■ **Instructions to follow**
Among the entries below, only the lines starting at the one with "ATOM 60 C C" and ending at the one with "ATOM 109 O O", both included, are to be printed exactly.

■ **Source data**
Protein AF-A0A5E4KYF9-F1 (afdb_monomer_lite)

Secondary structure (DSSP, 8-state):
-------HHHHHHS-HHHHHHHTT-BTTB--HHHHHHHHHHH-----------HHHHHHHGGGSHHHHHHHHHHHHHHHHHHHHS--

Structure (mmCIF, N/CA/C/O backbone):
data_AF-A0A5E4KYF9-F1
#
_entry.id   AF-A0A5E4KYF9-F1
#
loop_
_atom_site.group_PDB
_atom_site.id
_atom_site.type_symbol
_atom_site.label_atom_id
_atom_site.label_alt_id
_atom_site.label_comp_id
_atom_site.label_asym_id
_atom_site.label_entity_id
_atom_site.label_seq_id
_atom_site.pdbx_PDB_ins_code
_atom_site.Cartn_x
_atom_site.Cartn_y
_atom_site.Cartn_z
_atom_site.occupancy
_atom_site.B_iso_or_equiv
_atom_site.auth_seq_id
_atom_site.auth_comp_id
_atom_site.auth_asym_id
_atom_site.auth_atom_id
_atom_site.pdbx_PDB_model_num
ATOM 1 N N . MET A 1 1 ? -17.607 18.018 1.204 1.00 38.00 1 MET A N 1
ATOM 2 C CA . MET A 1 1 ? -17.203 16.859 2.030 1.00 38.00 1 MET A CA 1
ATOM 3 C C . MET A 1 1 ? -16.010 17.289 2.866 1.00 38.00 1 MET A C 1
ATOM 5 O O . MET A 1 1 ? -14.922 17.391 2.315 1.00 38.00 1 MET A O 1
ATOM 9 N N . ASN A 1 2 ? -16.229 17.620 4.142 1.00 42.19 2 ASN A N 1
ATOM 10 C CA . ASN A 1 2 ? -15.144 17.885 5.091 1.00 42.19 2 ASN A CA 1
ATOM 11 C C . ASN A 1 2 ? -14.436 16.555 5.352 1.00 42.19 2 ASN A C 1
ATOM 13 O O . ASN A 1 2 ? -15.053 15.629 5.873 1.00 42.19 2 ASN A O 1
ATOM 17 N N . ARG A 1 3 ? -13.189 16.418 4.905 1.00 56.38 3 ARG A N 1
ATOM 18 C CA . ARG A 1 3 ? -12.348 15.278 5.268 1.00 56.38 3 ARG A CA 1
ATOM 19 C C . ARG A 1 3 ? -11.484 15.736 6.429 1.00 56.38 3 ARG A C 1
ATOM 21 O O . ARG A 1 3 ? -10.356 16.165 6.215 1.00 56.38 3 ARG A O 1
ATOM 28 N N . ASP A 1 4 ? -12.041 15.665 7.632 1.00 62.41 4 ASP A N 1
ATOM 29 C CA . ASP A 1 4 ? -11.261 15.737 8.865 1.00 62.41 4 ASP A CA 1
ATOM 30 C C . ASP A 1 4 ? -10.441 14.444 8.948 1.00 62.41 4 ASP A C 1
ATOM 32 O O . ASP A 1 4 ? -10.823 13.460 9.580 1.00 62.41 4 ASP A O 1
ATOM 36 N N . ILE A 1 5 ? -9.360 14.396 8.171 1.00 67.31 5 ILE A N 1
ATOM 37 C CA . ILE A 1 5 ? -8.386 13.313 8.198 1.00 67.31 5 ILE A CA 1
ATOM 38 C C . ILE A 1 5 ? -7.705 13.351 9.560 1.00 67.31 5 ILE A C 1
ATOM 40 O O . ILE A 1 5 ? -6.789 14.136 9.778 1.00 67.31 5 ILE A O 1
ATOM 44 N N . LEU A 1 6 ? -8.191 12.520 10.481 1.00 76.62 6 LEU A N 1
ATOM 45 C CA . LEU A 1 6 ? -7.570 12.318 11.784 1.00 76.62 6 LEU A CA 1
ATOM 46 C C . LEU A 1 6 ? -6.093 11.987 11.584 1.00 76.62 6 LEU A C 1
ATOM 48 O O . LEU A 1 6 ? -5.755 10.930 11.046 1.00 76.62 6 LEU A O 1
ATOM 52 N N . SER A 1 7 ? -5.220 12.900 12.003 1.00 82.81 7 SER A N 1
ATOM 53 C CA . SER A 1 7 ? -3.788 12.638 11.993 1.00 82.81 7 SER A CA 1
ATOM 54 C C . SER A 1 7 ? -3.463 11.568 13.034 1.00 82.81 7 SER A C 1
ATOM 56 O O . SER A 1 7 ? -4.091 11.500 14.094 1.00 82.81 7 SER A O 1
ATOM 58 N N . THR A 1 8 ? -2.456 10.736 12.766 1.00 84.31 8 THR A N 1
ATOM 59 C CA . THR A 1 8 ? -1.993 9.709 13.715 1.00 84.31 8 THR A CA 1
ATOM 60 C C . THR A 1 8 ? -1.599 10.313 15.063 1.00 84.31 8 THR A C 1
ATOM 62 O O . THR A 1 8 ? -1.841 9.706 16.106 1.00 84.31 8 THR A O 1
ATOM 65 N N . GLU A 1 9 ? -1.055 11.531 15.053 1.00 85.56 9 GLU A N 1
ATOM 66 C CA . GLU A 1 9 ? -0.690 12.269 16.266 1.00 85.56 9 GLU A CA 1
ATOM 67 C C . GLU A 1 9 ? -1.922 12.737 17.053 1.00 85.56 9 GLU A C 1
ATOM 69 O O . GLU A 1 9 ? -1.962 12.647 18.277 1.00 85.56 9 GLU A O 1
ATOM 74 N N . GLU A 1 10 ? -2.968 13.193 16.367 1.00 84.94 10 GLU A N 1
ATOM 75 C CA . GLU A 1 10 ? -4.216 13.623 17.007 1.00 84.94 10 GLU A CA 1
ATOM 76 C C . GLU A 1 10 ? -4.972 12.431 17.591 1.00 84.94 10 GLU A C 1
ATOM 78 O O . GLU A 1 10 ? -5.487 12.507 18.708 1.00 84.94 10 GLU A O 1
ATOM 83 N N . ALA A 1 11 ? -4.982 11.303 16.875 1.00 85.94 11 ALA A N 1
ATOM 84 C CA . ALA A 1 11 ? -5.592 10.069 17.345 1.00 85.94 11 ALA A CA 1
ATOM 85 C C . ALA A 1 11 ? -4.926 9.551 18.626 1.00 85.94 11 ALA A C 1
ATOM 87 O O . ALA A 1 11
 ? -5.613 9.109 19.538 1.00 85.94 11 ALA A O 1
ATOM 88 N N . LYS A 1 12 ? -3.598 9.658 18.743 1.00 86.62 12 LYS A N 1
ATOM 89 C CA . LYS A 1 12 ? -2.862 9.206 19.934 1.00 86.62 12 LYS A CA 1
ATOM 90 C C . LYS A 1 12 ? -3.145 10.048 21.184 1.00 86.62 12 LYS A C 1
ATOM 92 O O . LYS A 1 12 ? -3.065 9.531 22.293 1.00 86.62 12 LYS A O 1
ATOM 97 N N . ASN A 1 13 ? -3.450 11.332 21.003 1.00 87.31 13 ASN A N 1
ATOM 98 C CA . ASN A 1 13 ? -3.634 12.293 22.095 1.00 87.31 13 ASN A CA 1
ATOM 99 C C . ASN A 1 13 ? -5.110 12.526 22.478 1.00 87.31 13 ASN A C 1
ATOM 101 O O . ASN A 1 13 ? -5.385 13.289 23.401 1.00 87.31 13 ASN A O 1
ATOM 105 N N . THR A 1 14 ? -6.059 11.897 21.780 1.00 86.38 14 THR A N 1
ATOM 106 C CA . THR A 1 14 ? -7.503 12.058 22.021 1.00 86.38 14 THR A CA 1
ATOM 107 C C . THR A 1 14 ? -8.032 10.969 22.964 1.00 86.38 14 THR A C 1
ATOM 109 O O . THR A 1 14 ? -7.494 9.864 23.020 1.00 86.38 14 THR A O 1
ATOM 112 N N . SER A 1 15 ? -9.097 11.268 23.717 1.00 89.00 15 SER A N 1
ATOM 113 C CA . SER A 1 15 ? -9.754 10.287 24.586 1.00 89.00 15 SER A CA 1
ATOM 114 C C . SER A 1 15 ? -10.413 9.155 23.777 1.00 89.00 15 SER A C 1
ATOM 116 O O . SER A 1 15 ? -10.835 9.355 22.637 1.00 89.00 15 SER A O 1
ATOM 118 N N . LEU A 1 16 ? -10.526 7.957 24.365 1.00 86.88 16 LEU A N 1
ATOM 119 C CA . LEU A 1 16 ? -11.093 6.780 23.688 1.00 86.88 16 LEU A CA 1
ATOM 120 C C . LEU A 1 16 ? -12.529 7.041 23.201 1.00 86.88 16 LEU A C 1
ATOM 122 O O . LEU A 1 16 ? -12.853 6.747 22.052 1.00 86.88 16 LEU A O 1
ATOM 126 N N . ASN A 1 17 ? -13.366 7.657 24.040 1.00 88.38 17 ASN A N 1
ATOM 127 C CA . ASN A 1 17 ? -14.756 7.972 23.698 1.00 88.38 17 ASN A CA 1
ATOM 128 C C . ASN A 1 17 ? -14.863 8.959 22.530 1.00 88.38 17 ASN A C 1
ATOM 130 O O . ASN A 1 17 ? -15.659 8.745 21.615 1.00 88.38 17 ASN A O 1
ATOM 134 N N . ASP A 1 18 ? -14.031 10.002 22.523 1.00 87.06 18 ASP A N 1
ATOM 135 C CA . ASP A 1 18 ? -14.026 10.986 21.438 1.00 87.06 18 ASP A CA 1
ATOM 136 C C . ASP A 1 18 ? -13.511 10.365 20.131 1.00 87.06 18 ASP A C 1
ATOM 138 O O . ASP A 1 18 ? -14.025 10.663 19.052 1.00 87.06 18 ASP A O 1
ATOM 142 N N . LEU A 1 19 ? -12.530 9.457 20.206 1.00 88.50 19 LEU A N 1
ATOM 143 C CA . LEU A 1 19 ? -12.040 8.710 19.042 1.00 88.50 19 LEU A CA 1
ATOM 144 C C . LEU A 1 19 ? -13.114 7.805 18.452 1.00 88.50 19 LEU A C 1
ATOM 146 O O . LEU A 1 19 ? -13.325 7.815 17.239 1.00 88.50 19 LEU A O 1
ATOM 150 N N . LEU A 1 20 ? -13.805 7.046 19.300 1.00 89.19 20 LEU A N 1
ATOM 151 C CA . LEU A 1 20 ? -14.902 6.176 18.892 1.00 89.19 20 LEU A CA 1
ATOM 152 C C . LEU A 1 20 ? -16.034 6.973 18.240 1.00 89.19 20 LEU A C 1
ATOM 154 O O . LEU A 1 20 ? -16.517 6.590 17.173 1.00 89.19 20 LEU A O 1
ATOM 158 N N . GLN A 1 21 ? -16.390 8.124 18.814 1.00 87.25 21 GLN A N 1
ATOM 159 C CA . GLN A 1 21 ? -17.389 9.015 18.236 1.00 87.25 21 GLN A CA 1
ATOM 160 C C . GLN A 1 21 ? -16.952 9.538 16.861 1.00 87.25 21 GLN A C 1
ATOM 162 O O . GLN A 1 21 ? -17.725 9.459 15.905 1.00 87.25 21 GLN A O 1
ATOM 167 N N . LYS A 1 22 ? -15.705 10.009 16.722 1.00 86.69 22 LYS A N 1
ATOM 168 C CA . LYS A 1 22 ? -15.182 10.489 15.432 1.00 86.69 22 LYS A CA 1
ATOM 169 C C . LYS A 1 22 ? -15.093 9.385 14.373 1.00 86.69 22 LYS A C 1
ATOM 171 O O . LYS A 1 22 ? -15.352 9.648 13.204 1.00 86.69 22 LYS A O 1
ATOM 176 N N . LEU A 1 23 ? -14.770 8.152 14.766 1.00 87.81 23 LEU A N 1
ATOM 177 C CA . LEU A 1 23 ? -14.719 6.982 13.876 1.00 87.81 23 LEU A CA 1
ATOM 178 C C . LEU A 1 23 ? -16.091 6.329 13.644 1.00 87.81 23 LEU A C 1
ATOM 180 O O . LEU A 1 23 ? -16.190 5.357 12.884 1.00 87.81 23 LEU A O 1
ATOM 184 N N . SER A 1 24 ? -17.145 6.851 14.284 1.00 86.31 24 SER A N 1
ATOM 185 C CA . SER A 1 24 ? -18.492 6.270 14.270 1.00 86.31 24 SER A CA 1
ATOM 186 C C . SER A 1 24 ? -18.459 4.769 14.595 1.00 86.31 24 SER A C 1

...

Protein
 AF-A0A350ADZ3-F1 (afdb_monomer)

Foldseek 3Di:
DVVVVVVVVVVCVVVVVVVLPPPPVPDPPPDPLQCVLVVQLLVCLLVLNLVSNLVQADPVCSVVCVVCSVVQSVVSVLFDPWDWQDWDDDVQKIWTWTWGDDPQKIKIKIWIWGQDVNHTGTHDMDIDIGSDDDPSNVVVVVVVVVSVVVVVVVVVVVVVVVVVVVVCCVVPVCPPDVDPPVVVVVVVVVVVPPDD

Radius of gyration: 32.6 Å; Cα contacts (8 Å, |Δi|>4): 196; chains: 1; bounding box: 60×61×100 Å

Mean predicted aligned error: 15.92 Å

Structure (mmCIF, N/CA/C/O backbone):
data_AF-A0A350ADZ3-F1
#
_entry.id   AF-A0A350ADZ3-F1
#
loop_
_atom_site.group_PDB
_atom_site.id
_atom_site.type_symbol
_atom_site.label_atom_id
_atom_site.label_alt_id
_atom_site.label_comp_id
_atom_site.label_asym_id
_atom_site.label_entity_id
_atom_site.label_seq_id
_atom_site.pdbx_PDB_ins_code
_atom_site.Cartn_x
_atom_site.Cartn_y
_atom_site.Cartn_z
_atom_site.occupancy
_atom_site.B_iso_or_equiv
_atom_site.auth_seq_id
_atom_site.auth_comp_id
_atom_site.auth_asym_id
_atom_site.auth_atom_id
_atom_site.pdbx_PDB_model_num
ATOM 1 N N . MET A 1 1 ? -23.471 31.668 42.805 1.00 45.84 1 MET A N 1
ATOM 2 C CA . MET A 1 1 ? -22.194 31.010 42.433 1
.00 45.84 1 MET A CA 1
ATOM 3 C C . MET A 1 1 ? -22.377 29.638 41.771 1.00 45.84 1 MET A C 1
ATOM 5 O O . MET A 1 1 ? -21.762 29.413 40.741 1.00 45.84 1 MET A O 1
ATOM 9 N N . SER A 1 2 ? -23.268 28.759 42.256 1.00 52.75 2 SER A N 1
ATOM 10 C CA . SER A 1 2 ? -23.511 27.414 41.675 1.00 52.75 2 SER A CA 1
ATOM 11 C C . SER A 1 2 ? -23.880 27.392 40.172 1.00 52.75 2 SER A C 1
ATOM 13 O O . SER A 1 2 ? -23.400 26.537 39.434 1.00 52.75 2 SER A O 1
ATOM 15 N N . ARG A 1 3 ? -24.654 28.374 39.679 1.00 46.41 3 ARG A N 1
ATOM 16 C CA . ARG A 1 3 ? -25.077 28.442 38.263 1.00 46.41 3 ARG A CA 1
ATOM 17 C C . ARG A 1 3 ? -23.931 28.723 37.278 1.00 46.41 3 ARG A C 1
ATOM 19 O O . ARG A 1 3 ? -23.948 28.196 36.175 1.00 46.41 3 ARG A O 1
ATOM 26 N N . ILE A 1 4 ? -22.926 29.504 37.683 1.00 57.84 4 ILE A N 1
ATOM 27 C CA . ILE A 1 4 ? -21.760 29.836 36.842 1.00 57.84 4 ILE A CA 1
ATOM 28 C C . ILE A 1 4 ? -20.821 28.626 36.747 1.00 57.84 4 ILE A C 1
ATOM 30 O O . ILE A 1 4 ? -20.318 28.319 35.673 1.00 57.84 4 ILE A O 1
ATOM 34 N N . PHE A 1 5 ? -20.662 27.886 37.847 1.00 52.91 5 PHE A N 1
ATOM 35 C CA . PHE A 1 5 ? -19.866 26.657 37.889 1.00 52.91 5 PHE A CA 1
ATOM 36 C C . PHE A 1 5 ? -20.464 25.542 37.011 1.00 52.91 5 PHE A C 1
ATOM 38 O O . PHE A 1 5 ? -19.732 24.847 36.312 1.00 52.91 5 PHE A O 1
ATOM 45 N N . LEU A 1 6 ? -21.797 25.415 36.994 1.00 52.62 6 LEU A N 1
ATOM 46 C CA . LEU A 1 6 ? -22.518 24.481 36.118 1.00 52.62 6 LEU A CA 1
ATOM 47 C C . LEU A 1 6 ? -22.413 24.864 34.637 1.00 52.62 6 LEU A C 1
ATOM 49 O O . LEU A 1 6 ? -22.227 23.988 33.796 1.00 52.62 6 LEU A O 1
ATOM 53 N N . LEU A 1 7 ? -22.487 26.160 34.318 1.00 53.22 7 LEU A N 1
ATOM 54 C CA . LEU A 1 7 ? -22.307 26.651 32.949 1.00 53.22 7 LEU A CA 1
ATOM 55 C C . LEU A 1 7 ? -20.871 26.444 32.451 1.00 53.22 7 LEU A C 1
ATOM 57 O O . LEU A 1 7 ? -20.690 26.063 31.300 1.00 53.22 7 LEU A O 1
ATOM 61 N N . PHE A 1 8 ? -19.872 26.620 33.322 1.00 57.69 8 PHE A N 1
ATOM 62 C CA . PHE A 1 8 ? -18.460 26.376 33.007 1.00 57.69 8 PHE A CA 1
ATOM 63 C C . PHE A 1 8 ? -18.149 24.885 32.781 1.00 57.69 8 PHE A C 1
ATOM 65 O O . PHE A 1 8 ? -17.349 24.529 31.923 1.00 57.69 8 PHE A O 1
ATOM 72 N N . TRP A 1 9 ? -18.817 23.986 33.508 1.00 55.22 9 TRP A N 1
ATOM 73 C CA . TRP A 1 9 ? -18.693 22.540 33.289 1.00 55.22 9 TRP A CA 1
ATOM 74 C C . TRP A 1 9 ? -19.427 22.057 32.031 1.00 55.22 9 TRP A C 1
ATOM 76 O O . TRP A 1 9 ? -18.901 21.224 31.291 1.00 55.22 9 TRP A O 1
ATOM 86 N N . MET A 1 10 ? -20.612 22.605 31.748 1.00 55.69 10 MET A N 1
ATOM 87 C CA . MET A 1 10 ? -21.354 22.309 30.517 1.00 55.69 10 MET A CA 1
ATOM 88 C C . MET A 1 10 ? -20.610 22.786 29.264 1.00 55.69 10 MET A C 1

■ **Solution for this task**
ATOM 60 C C . THR A 1 8 ? -1.599 10.313 15.063 1.00 84.31 8 THR A C 1
ATOM 62 O O . THR A 1 8 ? -1.841 9.706 16.106 1.00 84.31 8 THR A O 1
ATOM 65 N N . GLU A 1 9 ? -1.055 11.531 15.053 1.00 85.56 9 GLU A N 1
ATOM 66 C CA . GLU A 1 9 ? -0.690 12.269 16.266 1.00 85.56 9 GLU A CA 1
ATOM 67 C C . GLU A 1 9 ? -1.922 12.737 17.053 1.00 85.56 9 GLU A C 1
ATOM 69 O O . GLU A 1 9 ? -1.962 12.647 18.277 1.00 85.56 9 GLU A O 1
ATOM 74 N N . GLU A 1 10 ? -2.968 13.193 16.367 1.00 84.94 10 GLU A N 1
ATOM 75 C CA . GLU A 1 10 ? -4.216 13.623 17.007 1.00 84.94 10 GLU A CA 1
ATOM 76 C C . GLU A 1 10 ? -4.972 12.431 17.591 1.00 84.94 10 GLU A C 1
ATOM 78 O O . GLU A 1 10 ? -5.487 12.507 18.708 1.00 84.94 10 GLU A O 1
ATOM 83 N N . ALA A 1 11 ? -4.982 11.303 16.875 1.00 85.94 11 ALA A N 1
ATOM 84 C CA . ALA A 1 11 ? -5.592 10.069 17.345 1.00 85.94 11 ALA A CA 1
ATOM 85 C C . ALA A 1 11 ? -4.926 9.551 18.626 1.00 85.94 11 ALA A C 1
ATOM 87 O O . ALA A 1 11
 ? -5.613 9.109 19.538 1.00 85.94 11 ALA A O 1
ATOM 88 N N . LYS A 1 12 ? -3.598 9.658 18.743 1.00 86.62 12 LYS A N 1
ATOM 89 C CA . LYS A 1 12 ? -2.862 9.206 19.934 1.00 86.62 12 LYS A CA 1
ATOM 90 C C . LYS A 1 12 ? -3.145 10.048 21.184 1.00 86.62 12 LYS A C 1
ATOM 92 O O . LYS A 1 12 ? -3.065 9.531 22.293 1.00 86.62 12 LYS A O 1
ATOM 97 N N . ASN A 1 13 ? -3.450 11.332 21.003 1.00 87.31 13 ASN A N 1
ATOM 98 C CA . ASN A 1 13 ? -3.634 12.293 22.095 1.00 87.31 13 ASN A CA 1
ATOM 99 C C . ASN A 1 13 ? -5.110 12.526 22.478 1.00 87.31 13 ASN A C 1
ATOM 101 O O . ASN A 1 13 ? -5.385 13.289 23.401 1.00 87.31 13 ASN A O 1
ATOM 105 N N . THR A 1 14 ? -6.059 11.897 21.780 1.00 86.38 14 THR A N 1
ATOM 106 C CA . THR A 1 14 ? -7.503 12.058 22.021 1.00 86.38 14 THR A CA 1
ATOM 107 C C . THR A 1 14 ? -8.032 10.969 22.964 1.00 86.38 14 THR A C 1
ATOM 109 O O . THR A 1 14 ? -7.494 9.864 23.020 1.00 86.38 14 THR A O 1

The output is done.